Want to completely transform my body, devoting a day a few minutes? Believe me, it’s not so absurd and impossible as it seems.

Challenge yourself “28-day limit”! All you spend on metamorphosis (slow but sure) for 4 weeks and start will be more than easy.
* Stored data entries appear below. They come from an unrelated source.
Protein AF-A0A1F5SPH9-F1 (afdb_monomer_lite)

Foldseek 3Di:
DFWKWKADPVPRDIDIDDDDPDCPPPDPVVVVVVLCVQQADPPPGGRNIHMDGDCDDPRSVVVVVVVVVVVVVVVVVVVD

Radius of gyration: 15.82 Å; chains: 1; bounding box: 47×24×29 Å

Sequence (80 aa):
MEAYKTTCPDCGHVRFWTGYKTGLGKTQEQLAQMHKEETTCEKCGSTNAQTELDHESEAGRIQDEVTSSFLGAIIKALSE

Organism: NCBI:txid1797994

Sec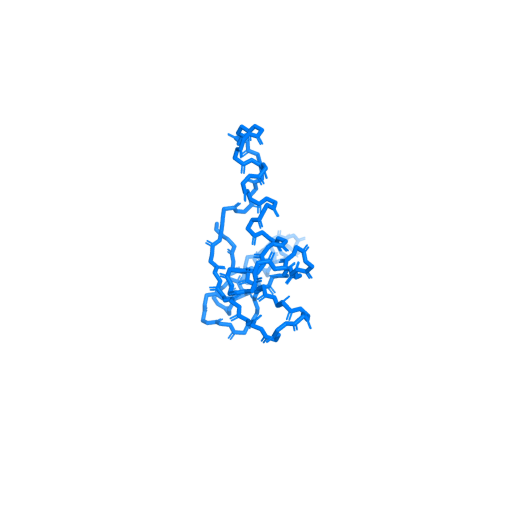ondary structure (DSSP, 8-state):
-EEEEEE-TTT--EEEEEE-S-STT--HHHHHHHHHHHHS-TTT--S--EEEE--SSHHHHHHHHHHHHHHHHHHHHH--

pLDDT: mean 87.62, std 8.14, range [62.19, 97.12]

Structure (mmCIF, N/CA/C/O backbone):
data_AF-A0A1F5SPH9-F1
#
_entry.id   AF-A0A1F5SPH9-F1
#
loop_
_atom_site.group_PDB
_atom_site.id
_atom_site.type_symbol
_atom_site.label_atom_id
_atom_site.label_alt_id
_atom_site.label_comp_id
_atom_site.label_asym_id
_atom_site.label_entity_id
_atom_site.label_seq_id
_atom_site.pdbx_PDB_ins_code
_atom_site.Cartn_x
_atom_site.Cartn_y
_atom_site.Cartn_z
_atom_site.occupancy
_atom_site.B_iso_or_equiv
_atom_site.auth_seq_id
_atom_site.auth_comp_id
_atom_site.auth_asym_id
_atom_site.auth_atom_id
_atom_site.pdbx_PDB_model_num
ATOM 1 N N . MET A 1 1 ? 8.063 5.837 -6.254 1.00 75.25 1 MET A N 1
ATOM 2 C CA . MET A 1 1 ? 6.669 5.416 -6.032 1.00 75.25 1 MET A CA 1
ATOM 3 C C . MET A 1 1 ? 6.671 3.901 -5.940 1.00 75.25 1 MET A C 1
ATOM 5 O O . MET A 1 1 ? 7.496 3.303 -6.623 1.00 75.25 1 MET A O 1
ATOM 9 N N . GLU A 1 2 ? 5.862 3.323 -5.064 1.00 85.25 2 GLU A N 1
ATOM 10 C CA . GLU A 1 2 ? 5.672 1.874 -4.940 1.00 85.25 2 GLU A CA 1
ATOM 11 C C . GLU A 1 2 ? 4.186 1.550 -5.034 1.00 85.25 2 GLU A C 1
ATOM 13 O O . GLU A 1 2 ? 3.363 2.344 -4.575 1.00 85.25 2 GLU A O 1
ATOM 18 N N . ALA A 1 3 ? 3.856 0.427 -5.656 1.00 90.50 3 ALA A N 1
ATOM 19 C CA . ALA A 1 3 ? 2.520 -0.136 -5.686 1.00 90.50 3 ALA A CA 1
ATOM 20 C C . ALA A 1 3 ? 2.313 -1.030 -4.457 1.00 90.50 3 ALA A C 1
ATOM 22 O O . ALA A 1 3 ? 3.170 -1.847 -4.112 1.00 90.50 3 ALA A O 1
ATOM 23 N N . TYR A 1 4 ? 1.165 -0.867 -3.809 1.00 92.12 4 TYR A N 1
ATOM 24 C CA . TYR A 1 4 ? 0.782 -1.575 -2.599 1.00 92.12 4 TYR A CA 1
ATOM 25 C C . TYR A 1 4 ? -0.603 -2.196 -2.732 1.00 92.12 4 TYR A C 1
ATOM 27 O O . TYR A 1 4 ? -1.505 -1.651 -3.381 1.00 92.12 4 TYR A O 1
ATOM 35 N N . LYS A 1 5 ? -0.771 -3.323 -2.047 1.00 94.75 5 LYS A N 1
ATOM 36 C CA . LYS A 1 5 ? -2.032 -4.028 -1.865 1.00 94.75 5 LYS A CA 1
ATOM 37 C C . LYS A 1 5 ? -2.345 -4.065 -0.379 1.00 94.75 5 LYS A C 1
ATOM 39 O O . LYS A 1 5 ? -1.568 -4.594 0.407 1.00 94.75 5 LYS A O 1
ATOM 44 N N . THR A 1 6 ? -3.497 -3.528 0.001 1.00 94.88 6 THR A N 1
ATOM 45 C CA . THR A 1 6 ? -4.002 -3.577 1.373 1.00 94.88 6 THR A CA 1
ATOM 46 C C . THR A 1 6 ? -5.200 -4.510 1.442 1.00 94.88 6 THR A C 1
ATOM 48 O O . THR A 1 6 ? -6.207 -4.276 0.772 1.00 94.88 6 THR A O 1
ATOM 51 N N . THR A 1 7 ? -5.115 -5.537 2.282 1.00 96.75 7 THR A N 1
ATOM 52 C CA . THR A 1 7 ? -6.186 -6.508 2.520 1.00 96.75 7 THR A CA 1
ATOM 53 C C . THR A 1 7 ? -6.698 -6.372 3.950 1.00 96.75 7 THR A C 1
ATOM 55 O O . THR A 1 7 ? -5.934 -6.451 4.911 1.00 96.75 7 THR A O 1
ATOM 58 N N . CYS A 1 8 ? -8.006 -6.169 4.114 1.00 97.12 8 CYS A N 1
ATOM 59 C CA . CYS A 1 8 ? -8.640 -6.147 5.427 1.00 97.12 8 CYS A CA 1
ATOM 60 C C . CYS A 1 8 ? -9.125 -7.552 5.820 1.00 97.12 8 CYS A C 1
ATOM 62 O O . CYS A 1 8 ? -10.040 -8.065 5.170 1.00 97.12 8 CYS A O 1
ATOM 64 N N . PRO A 1 9 ? -8.603 -8.154 6.904 1.00 96.31 9 PRO A N 1
ATOM 65 C CA . PRO A 1 9 ? -9.024 -9.486 7.335 1.00 96.31 9 PRO A CA 1
ATOM 66 C C . PRO A 1 9 ? -10.456 -9.508 7.892 1.00 96.31 9 PRO A C 1
ATOM 68 O O . PRO A 1 9 ? -11.122 -10.533 7.810 1.00 96.31 9 PRO A O 1
ATOM 71 N N . ASP A 1 10 ? -10.955 -8.383 8.414 1.00 96.38 10 ASP A N 1
ATOM 72 C CA . ASP A 1 10 ? -12.261 -8.338 9.083 1.00 96.38 10 ASP A CA 1
ATOM 73 C C . ASP A 1 10 ? -13.444 -8.218 8.114 1.00 96.38 10 ASP A C 1
ATOM 75 O O . ASP A 1 10 ? -14.534 -8.703 8.404 1.00 96.38 10 ASP A O 1
ATOM 79 N N . CYS A 1 11 ? -13.261 -7.559 6.964 1.00 96.19 11 CYS A N 1
ATOM 80 C CA . CYS A 1 11 ? -14.341 -7.361 5.986 1.00 96.19 11 CYS A CA 1
ATOM 81 C C . CYS A 1 11 ? -14.023 -7.854 4.568 1.00 96.19 11 CYS A C 1
ATOM 83 O O . CYS A 1 11 ? -14.866 -7.726 3.679 1.00 96.19 11 CYS A O 1
ATOM 85 N N . GLY A 1 12 ? -12.815 -8.378 4.337 1.00 96.06 12 GLY A N 1
ATOM 86 C CA . GLY A 1 12 ? -12.366 -8.874 3.035 1.00 96.06 12 GLY A CA 1
ATOM 87 C C . GLY A 1 12 ? -12.149 -7.791 1.976 1.00 96.06 12 GLY A C 1
ATOM 88 O O . GLY A 1 12 ? -11.965 -8.116 0.807 1.00 96.06 12 GLY A O 1
ATOM 89 N N . HIS A 1 13 ? -12.198 -6.503 2.342 1.00 96.81 13 HIS A N 1
ATOM 90 C CA . HIS A 1 13 ? -11.932 -5.415 1.397 1.00 96.81 13 HIS A CA 1
ATOM 91 C C . HIS A 1 13 ? -10.470 -5.434 0.959 1.00 96.81 13 HIS A C 1
ATOM 93 O O . HIS A 1 13 ? -9.575 -5.513 1.802 1.00 96.81 13 HIS A O 1
ATOM 99 N N . VAL A 1 14 ? -10.254 -5.310 -0.348 1.00 95.50 14 VAL A N 1
ATOM 100 C CA . VAL A 1 14 ? -8.930 -5.210 -0.961 1.00 95.50 14 VAL A CA 1
ATOM 101 C C . VAL A 1 14 ? -8.826 -3.856 -1.648 1.00 95.50 14 VAL A C 1
ATOM 103 O O . VAL A 1 14 ? -9.707 -3.482 -2.425 1.00 95.50 14 VAL A O 1
ATOM 106 N N . ARG A 1 15 ? -7.744 -3.131 -1.372 1.00 94.19 15 ARG A N 1
ATOM 107 C CA . ARG A 1 15 ? -7.409 -1.862 -2.018 1.00 94.19 15 ARG A CA 1
ATOM 108 C C . ARG A 1 15 ? -6.034 -1.954 -2.660 1.00 94.19 15 ARG A C 1
ATOM 110 O O . ARG A 1 15 ? -5.068 -2.308 -1.994 1.00 94.19 15 ARG A O 1
ATOM 117 N N . PHE A 1 16 ? -5.946 -1.533 -3.914 1.00 93.00 16 PHE A N 1
ATOM 118 C CA . PHE A 1 16 ? -4.682 -1.303 -4.609 1.00 93.00 16 PHE A CA 1
ATOM 119 C C . PHE A 1 16 ? -4.403 0.194 -4.650 1.00 93.00 16 PHE A C 1
ATOM 121 O O . PHE A 1 16 ? -5.307 0.984 -4.930 1.00 93.00 16 PHE A O 1
ATOM 128 N N . TRP A 1 17 ? -3.179 0.602 -4.336 1.00 90.69 17 TRP A N 1
ATOM 129 C CA . TRP A 1 17 ? -2.806 2.014 -4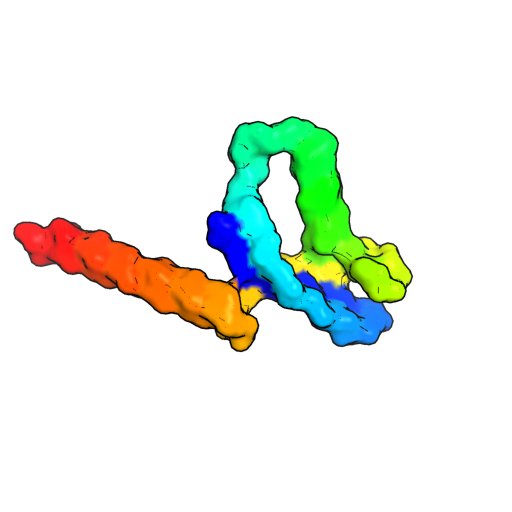.322 1.00 90.69 17 TRP A CA 1
ATOM 130 C C . TRP A 1 17 ? -1.303 2.197 -4.500 1.00 90.69 17 TRP A C 1
ATOM 132 O O . TRP A 1 17 ? -0.513 1.311 -4.201 1.00 90.69 17 TRP A O 1
ATOM 142 N N . THR A 1 18 ? -0.897 3.369 -4.981 1.00 87.69 18 THR A N 1
ATOM 143 C CA . THR A 1 18 ? 0.517 3.722 -5.136 1.00 87.69 18 THR A CA 1
ATOM 144 C C . THR A 1 18 ? 0.929 4.753 -4.094 1.00 87.69 18 THR A C 1
ATOM 146 O O . THR A 1 18 ? 0.263 5.780 -3.953 1.00 87.69 18 THR A O 1
ATOM 149 N N . GLY A 1 19 ? 2.041 4.523 -3.401 1.00 80.38 19 GLY A N 1
ATOM 150 C CA . GLY A 1 19 ? 2.562 5.407 -2.361 1.00 80.38 19 GLY A CA 1
ATOM 151 C C . GLY A 1 19 ? 4.013 5.835 -2.580 1.00 80.38 19 GLY A C 1
ATOM 152 O O . GLY A 1 19 ? 4.709 5.420 -3.514 1.00 80.38 19 GLY A O 1
ATOM 153 N N . TYR A 1 20 ? 4.493 6.728 -1.714 1.00 72.56 20 TYR A N 1
ATOM 154 C CA . TYR A 1 20 ? 5.866 7.225 -1.775 1.00 72.56 20 TYR A CA 1
ATOM 155 C C . TYR A 1 20 ? 6.819 6.321 -0.984 1.00 72.56 20 TYR A C 1
ATOM 157 O O . TYR A 1 20 ? 6.826 6.364 0.244 1.00 72.56 20 TYR A O 1
ATOM 165 N N . LYS A 1 21 ? 7.661 5.619 -1.751 1.00 63.41 21 LYS A N 1
ATOM 166 C CA . LYS A 1 21 ? 8.693 4.602 -1.451 1.00 63.41 21 LYS A CA 1
ATOM 167 C C . LYS A 1 21 ? 9.474 4.688 -0.127 1.00 63.41 21 LYS A C 1
ATOM 169 O O . LYS A 1 21 ? 10.053 3.700 0.295 1.00 63.41 21 LYS A O 1
ATOM 174 N N . THR A 1 22 ? 9.575 5.851 0.519 1.00 63.50 22 THR A N 1
ATOM 175 C CA . THR A 1 22 ? 10.417 6.007 1.718 1.00 63.50 22 THR A CA 1
ATOM 176 C C . THR A 1 22 ? 9.830 6.991 2.719 1.00 63.50 22 THR A C 1
ATOM 178 O O . THR A 1 22 ? 9.408 8.085 2.340 1.00 63.50 22 THR A O 1
ATOM 181 N N . GLY A 1 23 ? 9.893 6.665 4.012 1.00 68.00 23 GLY A N 1
ATOM 182 C CA . GLY A 1 23 ? 9.689 7.629 5.103 1.00 68.00 23 GLY A CA 1
ATOM 183 C C . GLY A 1 23 ? 10.774 8.718 5.185 1.00 68.00 23 GLY A C 1
ATOM 184 O O . GLY A 1 23 ? 10.623 9.692 5.915 1.00 68.00 23 GLY A O 1
ATOM 185 N N . LEU A 1 24 ? 11.864 8.578 4.422 1.00 74.38 24 LEU A N 1
ATOM 186 C CA . LEU A 1 24 ? 12.956 9.550 4.359 1.00 74.38 24 LEU A CA 1
ATOM 187 C C . LEU A 1 24 ? 12.454 10.922 3.892 1.00 74.38 24 LEU A C 1
ATOM 189 O O . LEU A 1 24 ? 11.803 11.036 2.854 1.00 74.38 24 LEU A O 1
ATOM 193 N N . GLY A 1 25 ? 12.774 11.956 4.670 1.00 81.12 25 GLY A N 1
ATOM 194 C CA . GLY A 1 25 ? 12.358 13.336 4.409 1.00 81.12 25 GLY A CA 1
ATOM 195 C C . GLY A 1 25 ? 10.924 13.671 4.831 1.00 81.12 25 GLY A C 1
ATOM 196 O O . GLY A 1 25 ? 10.501 14.804 4.615 1.00 81.12 25 GLY A O 1
ATOM 197 N N . LYS A 1 26 ? 10.183 12.731 5.437 1.00 83.31 26 LYS A N 1
ATOM 198 C CA . LYS A 1 26 ? 8.830 12.977 5.952 1.00 83.31 26 LYS A CA 1
ATOM 199 C C . LYS A 1 26 ? 8.845 13.448 7.405 1.00 83.31 26 LYS A C 1
ATOM 201 O O . LYS A 1 26 ? 9.6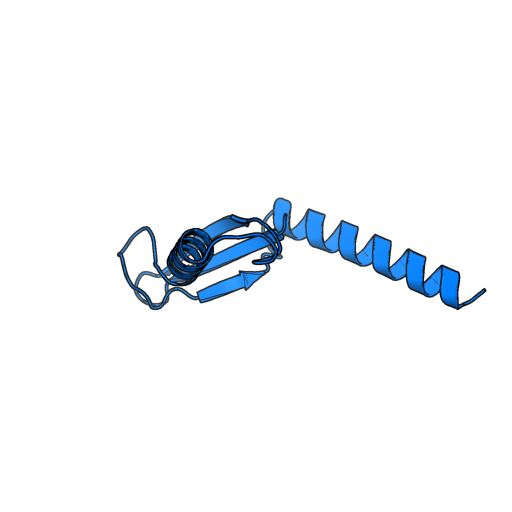87 13.031 8.201 1.00 83.31 26 LYS A O 1
ATOM 206 N N . THR A 1 27 ? 7.893 14.306 7.759 1.00 91.06 27 THR A N 1
ATOM 207 C CA . THR A 1 27 ? 7.643 14.696 9.153 1.00 91.06 27 THR A CA 1
ATOM 208 C C . THR A 1 27 ? 7.017 13.539 9.935 1.00 91.06 27 THR A C 1
ATOM 210 O O . THR A 1 27 ? 6.474 12.599 9.355 1.00 91.06 27 THR A O 1
ATOM 213 N N . GLN A 1 28 ? 7.039 13.618 11.268 1.00 91.62 28 GLN A N 1
ATOM 214 C CA . GLN A 1 28 ? 6.389 12.616 12.124 1.00 91.62 28 GLN A CA 1
ATOM 215 C C . GLN A 1 28 ? 4.884 12.485 11.841 1.00 91.62 28 GLN A C 1
ATOM 217 O O . GLN A 1 28 ? 4.351 11.381 11.833 1.00 91.62 28 GLN A O 1
ATOM 222 N N . GLU A 1 29 ? 4.207 13.592 11.534 1.00 91.69 29 GLU A N 1
ATOM 223 C CA . GLU A 1 29 ? 2.783 13.597 11.172 1.00 91.69 29 GLU A CA 1
ATOM 224 C C . GLU A 1 29 ? 2.528 12.846 9.862 1.00 91.69 29 GLU A C 1
ATOM 226 O O . GLU A 1 29 ? 1.587 12.063 9.758 1.00 91.69 29 GLU A O 1
ATOM 231 N N . GLN A 1 30 ? 3.401 13.033 8.871 1.00 87.56 30 GLN A N 1
ATOM 232 C CA . GLN A 1 30 ? 3.316 12.323 7.597 1.00 87.56 30 GLN A CA 1
ATOM 233 C C . GLN A 1 30 ? 3.603 10.826 7.760 1.00 87.56 30 GLN A C 1
ATOM 235 O O . GLN A 1 30 ? 2.943 10.010 7.123 1.00 87.56 30 GLN A O 1
ATOM 240 N N . LEU A 1 31 ? 4.551 10.455 8.627 1.00 88.31 31 LEU A N 1
ATOM 241 C CA . LEU A 1 31 ? 4.822 9.053 8.957 1.00 88.31 31 LEU A CA 1
ATOM 242 C C . LEU A 1 31 ? 3.634 8.404 9.678 1.00 88.31 31 LEU A C 1
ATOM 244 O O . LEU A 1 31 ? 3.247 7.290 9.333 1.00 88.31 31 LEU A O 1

Plank is one of the most effective total-body moves, so here’s a new challenge for you to conquer — a five-minute plank.

Since holding a straight-up plank wouldn’t be any fun (and could end up causing an injury), this challenge mixes up five basic variations to not only tone your abs and arms, but to target the obliques, legs, and upper back as well.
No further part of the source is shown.